First of all let us say four years is too long for any Municipal term of office. Secondly let us say we have a few things to say as we enter the start of this interminable term, and we say this to any Council not just this one.
Knowing Cobourg as we do, we don’t expect major changes – after all that’s what Cobourg voted for – the status-quo and no change in direction; just a couple of new faces. So what can we expect from this Council? If we look to the past and parsing the Mayors remarks from his first post-election interview read it here, all we will get is business as usual. More standard planning proposals that will push the envelope on existing zoning regulations and and increase the tensions with Heritage interests, more plans to beef up the Town Staff as the bureaucrats seek to “increase efficiency” by building empires. Of course if the Deputy Mayor succeeds in releasing the “Municipal Review” that was completed this summer and then promptly sat on by the previous Deputy Mayor and the CAO this projection may be shot to pieces, but we don’t hold out much hope. The big campaign 2014 issues – the Harbourlands and the Downtown Revitalisation will be touched and massaged and then compromised and then forgotten for three years only to reemerge as issues in the next election – these things never go away.
However what we want to propose, to the new Council, is simple, not costly to do and would be effective:
- Setup a Community trust
We have noticed over the years two things. One is the propensity of Councils to use the revenue from the Town owned assets – LUSI and the Industrial Park, as discretionary spending. No policies exist for the use of these funds consequently Councils have used them as “Playmoney”. This is not a wise use of these substantial funds. The approximately one and a half million dollars should be used to establish a “Community Trust” and this trust should be governed by a Board that is arms length away from Council. This is not new and a couple of communities in the County do it already. For a really good working model we should head up Hwy 30 to Campbellford and look at what Trent Hills has done with theirs.
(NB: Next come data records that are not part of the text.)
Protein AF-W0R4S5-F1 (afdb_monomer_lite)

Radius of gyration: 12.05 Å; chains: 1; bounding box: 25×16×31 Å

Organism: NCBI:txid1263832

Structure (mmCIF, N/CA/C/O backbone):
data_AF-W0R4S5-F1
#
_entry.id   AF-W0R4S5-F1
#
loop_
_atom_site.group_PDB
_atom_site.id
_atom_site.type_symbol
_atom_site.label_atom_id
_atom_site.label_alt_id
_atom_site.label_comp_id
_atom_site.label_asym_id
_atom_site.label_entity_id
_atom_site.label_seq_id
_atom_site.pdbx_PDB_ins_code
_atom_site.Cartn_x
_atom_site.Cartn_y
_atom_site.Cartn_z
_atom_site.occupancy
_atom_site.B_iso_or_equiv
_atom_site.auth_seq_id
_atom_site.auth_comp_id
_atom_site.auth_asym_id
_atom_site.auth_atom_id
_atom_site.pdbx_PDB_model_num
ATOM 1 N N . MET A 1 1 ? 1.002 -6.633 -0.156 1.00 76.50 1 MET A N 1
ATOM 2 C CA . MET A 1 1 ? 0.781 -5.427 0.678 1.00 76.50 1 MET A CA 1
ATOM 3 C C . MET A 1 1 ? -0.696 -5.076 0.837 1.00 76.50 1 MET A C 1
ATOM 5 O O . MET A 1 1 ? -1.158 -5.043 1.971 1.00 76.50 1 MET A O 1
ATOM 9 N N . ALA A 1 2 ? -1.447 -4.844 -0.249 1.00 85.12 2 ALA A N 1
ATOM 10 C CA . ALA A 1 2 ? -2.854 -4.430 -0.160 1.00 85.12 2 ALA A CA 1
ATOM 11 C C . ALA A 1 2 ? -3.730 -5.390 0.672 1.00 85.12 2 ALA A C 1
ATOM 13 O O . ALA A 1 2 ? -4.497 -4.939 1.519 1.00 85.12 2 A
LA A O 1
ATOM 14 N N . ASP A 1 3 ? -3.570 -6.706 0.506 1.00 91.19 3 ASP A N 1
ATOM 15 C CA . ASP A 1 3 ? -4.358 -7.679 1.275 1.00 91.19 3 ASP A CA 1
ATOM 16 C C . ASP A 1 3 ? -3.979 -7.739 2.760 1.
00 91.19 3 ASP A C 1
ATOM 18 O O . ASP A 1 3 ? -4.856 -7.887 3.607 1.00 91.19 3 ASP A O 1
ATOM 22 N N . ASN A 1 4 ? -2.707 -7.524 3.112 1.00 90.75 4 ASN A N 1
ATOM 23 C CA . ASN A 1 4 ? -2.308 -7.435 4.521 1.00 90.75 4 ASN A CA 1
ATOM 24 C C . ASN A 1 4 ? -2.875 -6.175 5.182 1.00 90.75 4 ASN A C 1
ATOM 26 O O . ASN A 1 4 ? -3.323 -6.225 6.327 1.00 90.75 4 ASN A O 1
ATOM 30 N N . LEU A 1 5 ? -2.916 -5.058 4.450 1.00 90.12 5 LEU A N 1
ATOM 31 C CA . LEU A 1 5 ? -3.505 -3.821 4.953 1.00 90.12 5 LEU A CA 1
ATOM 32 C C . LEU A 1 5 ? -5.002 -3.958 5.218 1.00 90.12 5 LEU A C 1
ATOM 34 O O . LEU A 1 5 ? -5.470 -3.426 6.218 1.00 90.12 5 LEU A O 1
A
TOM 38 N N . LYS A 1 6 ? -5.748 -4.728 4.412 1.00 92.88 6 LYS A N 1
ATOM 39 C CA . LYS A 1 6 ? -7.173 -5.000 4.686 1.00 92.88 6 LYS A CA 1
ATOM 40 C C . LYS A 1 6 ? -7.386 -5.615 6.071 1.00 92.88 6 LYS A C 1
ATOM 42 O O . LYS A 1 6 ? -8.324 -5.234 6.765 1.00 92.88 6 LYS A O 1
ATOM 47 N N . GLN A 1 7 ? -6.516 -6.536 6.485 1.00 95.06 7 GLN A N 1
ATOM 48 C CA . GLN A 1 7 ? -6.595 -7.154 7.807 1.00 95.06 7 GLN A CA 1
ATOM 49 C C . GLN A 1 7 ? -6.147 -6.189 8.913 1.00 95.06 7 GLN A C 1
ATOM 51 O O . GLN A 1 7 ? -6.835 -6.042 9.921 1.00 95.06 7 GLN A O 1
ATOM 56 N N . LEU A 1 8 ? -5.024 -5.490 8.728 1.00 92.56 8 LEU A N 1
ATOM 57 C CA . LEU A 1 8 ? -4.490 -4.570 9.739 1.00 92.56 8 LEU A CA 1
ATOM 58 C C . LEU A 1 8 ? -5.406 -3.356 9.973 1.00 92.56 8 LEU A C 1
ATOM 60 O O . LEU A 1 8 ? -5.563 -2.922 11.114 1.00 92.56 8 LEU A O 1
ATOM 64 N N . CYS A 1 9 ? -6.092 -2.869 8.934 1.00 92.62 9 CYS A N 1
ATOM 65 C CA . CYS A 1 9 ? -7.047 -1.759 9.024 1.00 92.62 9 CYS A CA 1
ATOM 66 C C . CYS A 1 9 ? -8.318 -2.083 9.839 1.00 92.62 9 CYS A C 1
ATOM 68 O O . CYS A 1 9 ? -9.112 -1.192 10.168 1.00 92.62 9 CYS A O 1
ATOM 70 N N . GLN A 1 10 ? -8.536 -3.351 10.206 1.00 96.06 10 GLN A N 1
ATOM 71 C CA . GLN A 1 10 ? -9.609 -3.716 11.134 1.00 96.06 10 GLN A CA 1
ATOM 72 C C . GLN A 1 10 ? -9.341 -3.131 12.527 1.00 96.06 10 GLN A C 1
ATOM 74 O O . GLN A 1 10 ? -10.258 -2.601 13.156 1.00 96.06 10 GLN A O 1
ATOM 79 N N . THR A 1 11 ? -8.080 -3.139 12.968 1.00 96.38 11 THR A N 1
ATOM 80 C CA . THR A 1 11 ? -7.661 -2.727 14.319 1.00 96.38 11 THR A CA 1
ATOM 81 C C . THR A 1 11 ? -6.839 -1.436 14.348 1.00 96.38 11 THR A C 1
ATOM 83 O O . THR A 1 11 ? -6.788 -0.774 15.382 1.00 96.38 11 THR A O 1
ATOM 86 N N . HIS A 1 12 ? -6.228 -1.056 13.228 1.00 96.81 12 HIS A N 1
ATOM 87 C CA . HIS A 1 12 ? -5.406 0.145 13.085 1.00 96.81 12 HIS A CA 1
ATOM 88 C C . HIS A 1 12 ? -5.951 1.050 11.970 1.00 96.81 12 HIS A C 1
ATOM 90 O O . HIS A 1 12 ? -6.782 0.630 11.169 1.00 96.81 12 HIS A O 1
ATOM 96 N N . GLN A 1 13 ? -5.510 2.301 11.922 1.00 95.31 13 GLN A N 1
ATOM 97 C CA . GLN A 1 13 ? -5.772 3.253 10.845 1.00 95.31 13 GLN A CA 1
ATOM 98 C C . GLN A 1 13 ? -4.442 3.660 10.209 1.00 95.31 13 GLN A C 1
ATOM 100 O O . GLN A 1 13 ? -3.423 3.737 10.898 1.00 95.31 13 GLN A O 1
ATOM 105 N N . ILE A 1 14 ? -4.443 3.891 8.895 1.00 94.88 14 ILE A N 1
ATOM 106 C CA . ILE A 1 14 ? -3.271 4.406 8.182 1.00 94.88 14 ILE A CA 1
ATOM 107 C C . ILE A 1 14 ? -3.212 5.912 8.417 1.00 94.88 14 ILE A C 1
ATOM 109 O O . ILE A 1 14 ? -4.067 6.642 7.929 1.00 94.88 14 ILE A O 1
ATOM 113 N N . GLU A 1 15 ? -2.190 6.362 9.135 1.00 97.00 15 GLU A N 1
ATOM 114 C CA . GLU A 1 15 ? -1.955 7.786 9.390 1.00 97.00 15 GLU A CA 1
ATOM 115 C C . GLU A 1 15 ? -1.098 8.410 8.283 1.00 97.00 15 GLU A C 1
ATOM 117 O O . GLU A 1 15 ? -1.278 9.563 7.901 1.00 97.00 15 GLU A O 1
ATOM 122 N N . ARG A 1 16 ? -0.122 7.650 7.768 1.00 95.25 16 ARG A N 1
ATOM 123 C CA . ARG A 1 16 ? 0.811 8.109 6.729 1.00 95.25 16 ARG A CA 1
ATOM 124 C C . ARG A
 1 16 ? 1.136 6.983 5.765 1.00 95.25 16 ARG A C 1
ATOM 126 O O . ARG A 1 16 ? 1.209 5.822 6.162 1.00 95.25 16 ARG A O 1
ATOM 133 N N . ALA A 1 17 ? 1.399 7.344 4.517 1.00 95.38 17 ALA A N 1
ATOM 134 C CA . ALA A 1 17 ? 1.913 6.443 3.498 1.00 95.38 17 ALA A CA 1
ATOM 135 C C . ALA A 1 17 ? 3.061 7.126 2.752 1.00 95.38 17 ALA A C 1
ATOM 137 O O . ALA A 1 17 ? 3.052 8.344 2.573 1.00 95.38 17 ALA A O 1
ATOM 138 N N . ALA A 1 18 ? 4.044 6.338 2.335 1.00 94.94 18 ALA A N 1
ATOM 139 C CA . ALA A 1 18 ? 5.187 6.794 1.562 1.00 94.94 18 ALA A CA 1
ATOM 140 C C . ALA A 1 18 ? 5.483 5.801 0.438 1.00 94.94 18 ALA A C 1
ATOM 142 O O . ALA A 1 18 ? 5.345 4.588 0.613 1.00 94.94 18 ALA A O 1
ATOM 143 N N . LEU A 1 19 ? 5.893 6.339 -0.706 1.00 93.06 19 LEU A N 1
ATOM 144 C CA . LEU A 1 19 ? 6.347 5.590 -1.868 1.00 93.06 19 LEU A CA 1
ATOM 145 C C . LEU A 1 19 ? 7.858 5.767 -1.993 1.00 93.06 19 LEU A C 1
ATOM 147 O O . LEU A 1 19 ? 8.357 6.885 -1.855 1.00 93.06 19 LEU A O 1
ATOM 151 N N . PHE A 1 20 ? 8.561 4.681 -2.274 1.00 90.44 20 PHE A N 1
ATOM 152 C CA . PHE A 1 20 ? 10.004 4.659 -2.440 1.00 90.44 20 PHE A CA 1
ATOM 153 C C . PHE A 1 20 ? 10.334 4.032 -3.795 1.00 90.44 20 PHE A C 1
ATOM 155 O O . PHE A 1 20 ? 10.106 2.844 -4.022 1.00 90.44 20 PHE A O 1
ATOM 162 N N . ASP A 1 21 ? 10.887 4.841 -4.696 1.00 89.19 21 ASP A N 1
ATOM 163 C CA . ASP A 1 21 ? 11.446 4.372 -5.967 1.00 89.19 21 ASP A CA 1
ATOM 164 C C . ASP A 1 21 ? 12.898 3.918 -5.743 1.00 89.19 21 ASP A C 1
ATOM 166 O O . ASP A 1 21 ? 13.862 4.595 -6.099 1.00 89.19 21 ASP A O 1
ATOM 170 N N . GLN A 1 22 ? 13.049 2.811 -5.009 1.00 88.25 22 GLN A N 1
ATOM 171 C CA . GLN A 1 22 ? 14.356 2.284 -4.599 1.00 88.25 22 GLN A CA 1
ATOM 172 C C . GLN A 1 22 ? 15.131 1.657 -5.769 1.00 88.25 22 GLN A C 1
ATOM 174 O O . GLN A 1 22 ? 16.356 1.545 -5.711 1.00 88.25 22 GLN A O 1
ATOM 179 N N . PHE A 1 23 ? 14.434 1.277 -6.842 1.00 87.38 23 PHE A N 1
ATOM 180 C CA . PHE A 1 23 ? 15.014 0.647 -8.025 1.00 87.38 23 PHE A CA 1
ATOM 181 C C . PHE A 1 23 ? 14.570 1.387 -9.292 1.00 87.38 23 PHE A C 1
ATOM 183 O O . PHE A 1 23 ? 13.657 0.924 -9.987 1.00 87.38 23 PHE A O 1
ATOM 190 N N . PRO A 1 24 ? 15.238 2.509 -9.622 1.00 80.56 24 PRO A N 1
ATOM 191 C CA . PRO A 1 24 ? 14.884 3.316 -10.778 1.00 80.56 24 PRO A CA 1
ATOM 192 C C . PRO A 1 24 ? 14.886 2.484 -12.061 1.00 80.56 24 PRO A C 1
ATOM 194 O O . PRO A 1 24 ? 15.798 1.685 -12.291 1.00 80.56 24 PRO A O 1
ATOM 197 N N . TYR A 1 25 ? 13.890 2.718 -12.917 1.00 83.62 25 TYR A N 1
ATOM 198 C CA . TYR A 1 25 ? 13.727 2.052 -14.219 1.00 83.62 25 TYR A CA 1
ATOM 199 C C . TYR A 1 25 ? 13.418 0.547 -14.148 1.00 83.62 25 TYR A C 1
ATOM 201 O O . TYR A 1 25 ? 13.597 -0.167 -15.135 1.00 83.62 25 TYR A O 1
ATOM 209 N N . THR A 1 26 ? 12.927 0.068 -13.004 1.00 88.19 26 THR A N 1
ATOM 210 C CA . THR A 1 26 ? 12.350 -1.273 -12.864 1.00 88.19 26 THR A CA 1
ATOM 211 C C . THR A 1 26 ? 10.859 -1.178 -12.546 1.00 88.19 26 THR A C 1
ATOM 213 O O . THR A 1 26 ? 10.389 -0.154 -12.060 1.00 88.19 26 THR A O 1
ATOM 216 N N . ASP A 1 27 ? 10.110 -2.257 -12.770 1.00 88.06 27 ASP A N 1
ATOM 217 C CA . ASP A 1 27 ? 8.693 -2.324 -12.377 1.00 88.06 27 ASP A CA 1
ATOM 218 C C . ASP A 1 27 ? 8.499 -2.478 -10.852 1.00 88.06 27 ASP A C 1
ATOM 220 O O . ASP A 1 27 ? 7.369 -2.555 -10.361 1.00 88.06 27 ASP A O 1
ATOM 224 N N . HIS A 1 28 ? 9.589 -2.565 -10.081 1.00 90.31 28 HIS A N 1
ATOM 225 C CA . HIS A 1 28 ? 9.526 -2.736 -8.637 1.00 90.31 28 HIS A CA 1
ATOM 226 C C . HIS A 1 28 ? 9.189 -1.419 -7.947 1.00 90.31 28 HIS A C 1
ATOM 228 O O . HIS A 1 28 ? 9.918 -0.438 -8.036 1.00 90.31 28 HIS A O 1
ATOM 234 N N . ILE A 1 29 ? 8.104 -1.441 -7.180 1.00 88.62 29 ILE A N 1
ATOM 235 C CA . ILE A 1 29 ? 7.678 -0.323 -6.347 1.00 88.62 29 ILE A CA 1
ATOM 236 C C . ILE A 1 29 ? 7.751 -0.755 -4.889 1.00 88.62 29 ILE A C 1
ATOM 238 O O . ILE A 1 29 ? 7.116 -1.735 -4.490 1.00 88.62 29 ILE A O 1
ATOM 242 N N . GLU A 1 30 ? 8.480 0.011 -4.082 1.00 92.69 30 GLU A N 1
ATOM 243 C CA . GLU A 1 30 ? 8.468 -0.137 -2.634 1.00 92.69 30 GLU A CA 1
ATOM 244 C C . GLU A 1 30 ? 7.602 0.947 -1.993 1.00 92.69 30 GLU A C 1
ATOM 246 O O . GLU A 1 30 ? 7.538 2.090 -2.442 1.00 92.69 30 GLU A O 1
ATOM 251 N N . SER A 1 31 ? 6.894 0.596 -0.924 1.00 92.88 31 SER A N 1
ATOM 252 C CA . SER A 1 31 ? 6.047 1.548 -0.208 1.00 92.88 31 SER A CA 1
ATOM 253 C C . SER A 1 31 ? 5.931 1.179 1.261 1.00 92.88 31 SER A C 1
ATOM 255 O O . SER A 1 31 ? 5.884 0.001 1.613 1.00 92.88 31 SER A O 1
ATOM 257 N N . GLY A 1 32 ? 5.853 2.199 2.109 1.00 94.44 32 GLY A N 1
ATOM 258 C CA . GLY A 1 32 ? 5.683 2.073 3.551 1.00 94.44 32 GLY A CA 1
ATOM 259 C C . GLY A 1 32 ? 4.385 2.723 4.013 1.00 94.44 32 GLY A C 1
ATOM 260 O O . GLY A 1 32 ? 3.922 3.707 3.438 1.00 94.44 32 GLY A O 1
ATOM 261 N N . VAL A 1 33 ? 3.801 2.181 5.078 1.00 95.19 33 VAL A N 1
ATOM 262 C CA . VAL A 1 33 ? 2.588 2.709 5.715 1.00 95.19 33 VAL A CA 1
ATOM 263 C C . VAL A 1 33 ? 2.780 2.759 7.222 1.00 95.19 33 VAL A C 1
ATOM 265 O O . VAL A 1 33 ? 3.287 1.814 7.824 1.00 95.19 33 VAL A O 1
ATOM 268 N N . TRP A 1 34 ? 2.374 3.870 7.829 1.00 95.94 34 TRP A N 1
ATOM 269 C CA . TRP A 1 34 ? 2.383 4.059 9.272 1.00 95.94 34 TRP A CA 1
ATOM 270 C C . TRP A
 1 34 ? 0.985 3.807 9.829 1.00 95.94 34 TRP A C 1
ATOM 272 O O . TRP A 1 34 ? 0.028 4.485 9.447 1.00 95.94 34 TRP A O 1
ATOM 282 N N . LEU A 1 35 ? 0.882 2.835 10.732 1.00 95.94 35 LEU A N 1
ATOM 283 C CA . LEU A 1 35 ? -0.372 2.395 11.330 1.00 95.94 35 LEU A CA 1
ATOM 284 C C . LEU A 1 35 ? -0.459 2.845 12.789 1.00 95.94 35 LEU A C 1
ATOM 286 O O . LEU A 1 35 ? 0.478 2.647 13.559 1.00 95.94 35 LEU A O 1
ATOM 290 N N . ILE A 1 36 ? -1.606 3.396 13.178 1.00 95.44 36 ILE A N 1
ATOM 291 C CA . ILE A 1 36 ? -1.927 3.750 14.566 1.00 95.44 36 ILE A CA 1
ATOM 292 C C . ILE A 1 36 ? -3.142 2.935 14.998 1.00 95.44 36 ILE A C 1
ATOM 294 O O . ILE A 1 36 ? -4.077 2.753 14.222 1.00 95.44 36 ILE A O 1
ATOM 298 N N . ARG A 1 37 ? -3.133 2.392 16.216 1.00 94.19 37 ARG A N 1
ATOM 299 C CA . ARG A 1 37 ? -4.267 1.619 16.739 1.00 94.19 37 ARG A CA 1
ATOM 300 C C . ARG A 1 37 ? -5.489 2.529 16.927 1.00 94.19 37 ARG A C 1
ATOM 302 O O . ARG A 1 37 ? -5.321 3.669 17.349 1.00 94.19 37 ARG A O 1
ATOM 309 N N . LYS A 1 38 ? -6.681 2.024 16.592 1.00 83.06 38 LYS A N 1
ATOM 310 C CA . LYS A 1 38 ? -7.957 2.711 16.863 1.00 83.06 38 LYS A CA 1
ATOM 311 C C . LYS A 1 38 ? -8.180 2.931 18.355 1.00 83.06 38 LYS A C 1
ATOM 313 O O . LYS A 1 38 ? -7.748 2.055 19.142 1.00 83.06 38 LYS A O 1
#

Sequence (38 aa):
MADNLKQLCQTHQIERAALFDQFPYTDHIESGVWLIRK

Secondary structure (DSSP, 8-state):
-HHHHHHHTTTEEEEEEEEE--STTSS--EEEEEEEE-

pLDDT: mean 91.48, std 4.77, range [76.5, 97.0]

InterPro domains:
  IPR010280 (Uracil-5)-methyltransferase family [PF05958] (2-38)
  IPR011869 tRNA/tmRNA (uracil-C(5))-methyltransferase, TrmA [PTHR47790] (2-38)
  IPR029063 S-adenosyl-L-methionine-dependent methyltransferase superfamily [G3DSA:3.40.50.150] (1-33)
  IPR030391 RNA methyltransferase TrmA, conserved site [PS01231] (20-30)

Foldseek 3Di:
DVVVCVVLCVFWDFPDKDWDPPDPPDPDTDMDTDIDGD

These funds must be used for Community Development. Two items come to mind for funding – one is the Venture Fund for Downtown Revitalisation (DR) and the other is the Park Theatre, which must become publicly owned and be the Municipal Arts Centre – this too can be an essential part of DR. If anybody thinks this would be a drain then go to Campbellford and see the successful Aron Theatre complex – it makes money and was funded with contributions from the Community Fund in the initial stages.
- Start to name the new streets after World War Veterans
This is a small change with big implications. In a report issued last year read it here there was a section that outlines how new new streets should be named. In the report one will see that there are criteria for new street names: dead Mayors, old Heritage people, and Fallen Boer War and World War One Veterans. The report also has a list of these names and if one looks at the checkboxes to see whose name is in use it is plain to see that the Fallen Veterans names have been ignored. This a sad commentary on our history and its relevance. As we will still be commemorating the First World War for every year of this Council’s term would it be so hard to implement this policy and insist that only Veterans’ names shall be used for new streets, in the next four years?
- Establish a proper study to look at the cost of One-Tier government.
This an exercise that needs little money but mucho big cajones, but the political payback from the “taxfighters” would be huge. As we know the topic of a One Tier Government for Northumberland County has been around for many years but for any living politician to touch this is a political kiss of death. But it shouldn’t be!
All we are saying is that the two major studies, of how to implement one-tier, should be dusted off (the King Report of 1975 and the later amalgamation study done in the late 80s) and updated with 2015 dollars. We the taxpayers have to know why the Pols do not want to save money and just how much money would be saved if it was implemented. After all then the people who are dead set against amalgamation would know how much extra they are paying to maintain eight political fiefdoms.
So if the new Council were to be truly progressive and were living up to their promises to be open and receptive surely any one of the members will take any one, or all of these suggestions, and bring them into the public domain for discussion, and if they were truly democratic they would not be afraid to tell us we are on the wrong track if they don’t.